By Sohaila Barghash
Noor Ahmed is a sophomore on the women’s golf team at Nebraska and is believed to be the first Muslim to play college golf while wearing the hijab.
Ahmed grew up in Sacramento with Egyptian immigrant parents, she explains how she lost friends when she decided to wear the hijab at age 13.
She remembers saying, “Some people just said she’s not one of us anymore.” She found herself swinging into solitude.
However, the golf community embraced this young, talented teen, for instance, she recalls participating in The First Tee of Greater Sacramento and being extremely nervous about covering her head, yet “no one seemed to notice…. No one seemed to care. I was just the same kid. I was just Noor. It was the best response.”
The first Muslim athlete in Nebraska women’s golf history is on a newly discovered mission of exploration to spark change around her, showing whoever, wherever, she belongs.

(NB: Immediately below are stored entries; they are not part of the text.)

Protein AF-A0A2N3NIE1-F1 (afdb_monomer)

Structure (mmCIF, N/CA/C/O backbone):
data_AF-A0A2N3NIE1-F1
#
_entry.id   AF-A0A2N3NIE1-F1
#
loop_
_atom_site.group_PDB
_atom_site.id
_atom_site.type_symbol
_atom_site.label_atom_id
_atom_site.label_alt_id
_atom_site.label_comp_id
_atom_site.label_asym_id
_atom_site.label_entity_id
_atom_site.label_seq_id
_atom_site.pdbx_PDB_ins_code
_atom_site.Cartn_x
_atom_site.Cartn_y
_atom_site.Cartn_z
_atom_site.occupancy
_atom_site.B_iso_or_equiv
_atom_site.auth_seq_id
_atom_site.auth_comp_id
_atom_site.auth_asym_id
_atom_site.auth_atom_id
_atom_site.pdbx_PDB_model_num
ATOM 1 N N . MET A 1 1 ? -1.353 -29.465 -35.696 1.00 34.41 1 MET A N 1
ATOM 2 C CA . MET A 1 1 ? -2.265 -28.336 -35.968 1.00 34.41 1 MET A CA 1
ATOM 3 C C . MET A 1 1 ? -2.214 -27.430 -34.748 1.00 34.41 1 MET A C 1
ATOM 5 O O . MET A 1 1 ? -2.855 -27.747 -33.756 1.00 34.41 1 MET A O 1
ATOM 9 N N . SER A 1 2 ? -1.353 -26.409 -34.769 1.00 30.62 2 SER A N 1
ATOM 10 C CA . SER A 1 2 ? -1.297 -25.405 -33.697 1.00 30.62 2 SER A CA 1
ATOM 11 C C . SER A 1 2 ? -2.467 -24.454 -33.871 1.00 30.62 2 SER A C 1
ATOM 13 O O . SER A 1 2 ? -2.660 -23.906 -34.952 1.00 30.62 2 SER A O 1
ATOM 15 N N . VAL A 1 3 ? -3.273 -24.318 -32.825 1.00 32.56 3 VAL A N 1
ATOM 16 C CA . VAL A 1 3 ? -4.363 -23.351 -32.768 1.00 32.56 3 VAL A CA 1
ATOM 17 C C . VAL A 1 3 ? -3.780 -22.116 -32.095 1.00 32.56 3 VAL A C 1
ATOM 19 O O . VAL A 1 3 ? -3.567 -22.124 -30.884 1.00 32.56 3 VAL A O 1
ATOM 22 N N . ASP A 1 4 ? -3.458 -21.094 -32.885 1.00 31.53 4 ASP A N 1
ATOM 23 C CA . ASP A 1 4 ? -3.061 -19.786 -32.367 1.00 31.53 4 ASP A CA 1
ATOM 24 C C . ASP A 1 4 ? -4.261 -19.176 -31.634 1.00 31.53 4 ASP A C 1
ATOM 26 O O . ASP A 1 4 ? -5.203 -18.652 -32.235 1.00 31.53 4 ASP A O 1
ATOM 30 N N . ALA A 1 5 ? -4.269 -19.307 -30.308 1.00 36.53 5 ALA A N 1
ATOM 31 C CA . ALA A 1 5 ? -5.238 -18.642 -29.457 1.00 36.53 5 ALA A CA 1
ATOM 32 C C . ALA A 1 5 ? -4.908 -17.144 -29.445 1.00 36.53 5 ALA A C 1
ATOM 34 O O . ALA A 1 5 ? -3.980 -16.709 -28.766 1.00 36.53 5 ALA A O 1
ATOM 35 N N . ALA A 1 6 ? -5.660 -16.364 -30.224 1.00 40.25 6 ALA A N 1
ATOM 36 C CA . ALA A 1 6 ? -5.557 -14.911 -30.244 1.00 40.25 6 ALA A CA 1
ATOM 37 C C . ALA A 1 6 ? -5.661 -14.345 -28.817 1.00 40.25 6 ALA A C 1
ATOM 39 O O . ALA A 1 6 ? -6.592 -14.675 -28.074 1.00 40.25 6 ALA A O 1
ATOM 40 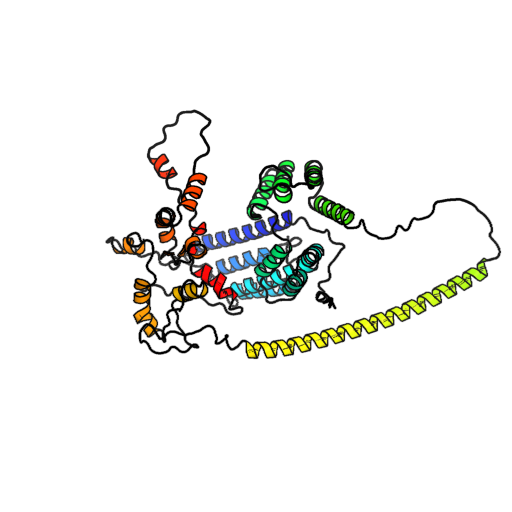N N . ALA A 1 7 ? -4.699 -13.499 -28.441 1.00 45.09 7 ALA A N 1
ATOM 41 C CA . ALA A 1 7 ? -4.667 -12.852 -27.138 1.00 45.09 7 ALA A CA 1
ATOM 42 C C . ALA A 1 7 ? -5.980 -12.080 -26.878 1.00 45.09 7 ALA A C 1
ATOM 44 O O . ALA A 1 7 ? -6.526 -11.453 -27.795 1.00 45.09 7 ALA A O 1
ATOM 45 N N . PRO A 1 8 ? -6.531 -12.124 -25.651 1.00 49.69 8 PRO A N 1
ATOM 46 C CA . PRO A 1 8 ? -7.755 -11.405 -25.329 1.00 49.69 8 PRO A CA 1
ATOM 47 C C . PRO A 1 8 ? -7.536 -9.894 -25.470 1.00 49.69 8 PRO A C 1
ATOM 49 O O . PRO A 1 8 ? -6.685 -9.314 -24.805 1.00 49.69 8 PRO A O 1
ATOM 52 N N . ALA A 1 9 ? -8.330 -9.254 -26.331 1.00 55.41 9 ALA A N 1
ATOM 53 C CA . ALA A 1 9 ? -8.259 -7.814 -26.557 1.00 55.41 9 ALA A CA 1
ATOM 54 C C . ALA A 1 9 ? -8.563 -7.018 -25.273 1.00 55.41 9 ALA A C 1
ATOM 56 O O . ALA A 1 9 ? -9.535 -7.316 -24.566 1.00 55.41 9 ALA A O 1
ATOM 57 N N . LEU A 1 10 ? -7.761 -5.977 -25.014 1.00 56.03 10 LEU A N 1
ATOM 58 C CA . LEU A 1 10 ? -7.951 -5.045 -23.900 1.00 56.03 10 LEU A CA 1
ATOM 59 C C . LEU A 1 10 ? -9.353 -4.397 -23.937 1.00 56.03 10 LEU A C 1
ATOM 61 O O . LEU A 1 10 ? -9.910 -4.178 -25.022 1.00 56.03 10 LEU A O 1
ATOM 65 N N . PRO A 1 11 ? -9.948 -4.066 -22.774 1.00 52.12 11 PRO A N 1
ATOM 66 C CA . PRO A 1 11 ? -11.250 -3.412 -22.717 1.00 52.12 11 PRO A CA 1
ATOM 67 C C . PRO A 1 11 ? -11.284 -2.092 -23.517 1.00 52.12 11 PRO A C 1
ATOM 69 O O . PRO A 1 11 ? -10.298 -1.349 -23.535 1.00 52.12 11 PRO A O 1
ATOM 72 N N . PRO A 1 12 ? -12.420 -1.743 -24.153 1.00 45.06 12 PRO A N 1
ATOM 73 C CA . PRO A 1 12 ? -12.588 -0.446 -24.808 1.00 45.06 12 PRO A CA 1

Nebraska coach Robin Krapfl said, “She is an impressive young woman, I know she feels a responsibility to be a good role model for younger Muslim girls, but there is no doubt she is. I’m proud of her for embracing that responsibility and for the maturity she displays facing challenges she has to deal with on a daily basis.”
Kelli Corlett, one of Ahmed’s life skills coaches at The First Tee of Greater Sacramento as well as her chaperone when Ahmed was invited to speak at the First Tee Congressional Breakfast in Washington, D.C., two years ago, said, “I honestly can’t say enough positive and wonderful things about Noor, she’s poised. She’s certainly an incredible golfer. She’s extremely intelligent. She understands what it means to be a good person. She puts others first. She’s an absolute joy to be around.”
Noor’s parents often encouraged her and her younger brother Yusuf to pursue sports, as she put it, “athletics in general is a big part of Egyptian culture.”
Since their home was on the seventh hole of Empire Ranch Golf Club in the Sacramento suburb of Folsom, it was very convenient that Noor learns golf.
She said on the matter, “I was 8. I hated it. It was so hard. It was aggravating for me. Golf is the most humbling sport. It took me awhile to learn that golf is a sport in which you get out of it what you put into it.”
Noor wanted to quit several times, yet her father adapted a better method to encourage her, saying, “If you want to be good at something you have to keep trying.”
And as she took his advice, she started by setting small goals that are easier to achieve, and “fell in love with the process of investing and getting a return.”
Her father then provided incentives, like allowing her to carry a cell phone when she was finally able to beat him.
She said, “I worked really hard for five or six months, and I beat him.” Next, he promised her a smart phone once she broke par. And she earned that, too.
The hijab became a significant factor at golf tournaments. “For most people, I know they’ve never seen a Muslim woman in hijab before. There was the stereotype of not being from America. ‘What country are you from? Your English is really good.’ They assumed I was an international student. I feel like every time I step onto a golf course I have to prove that a Muslim woman can compete and compete in a hijab and compete well.”
Ahmed announced, “I’m 18 years old and I’m already tired of dealing with (racism). I might as well do something so I don’t have to deal with it for the rest of my life.”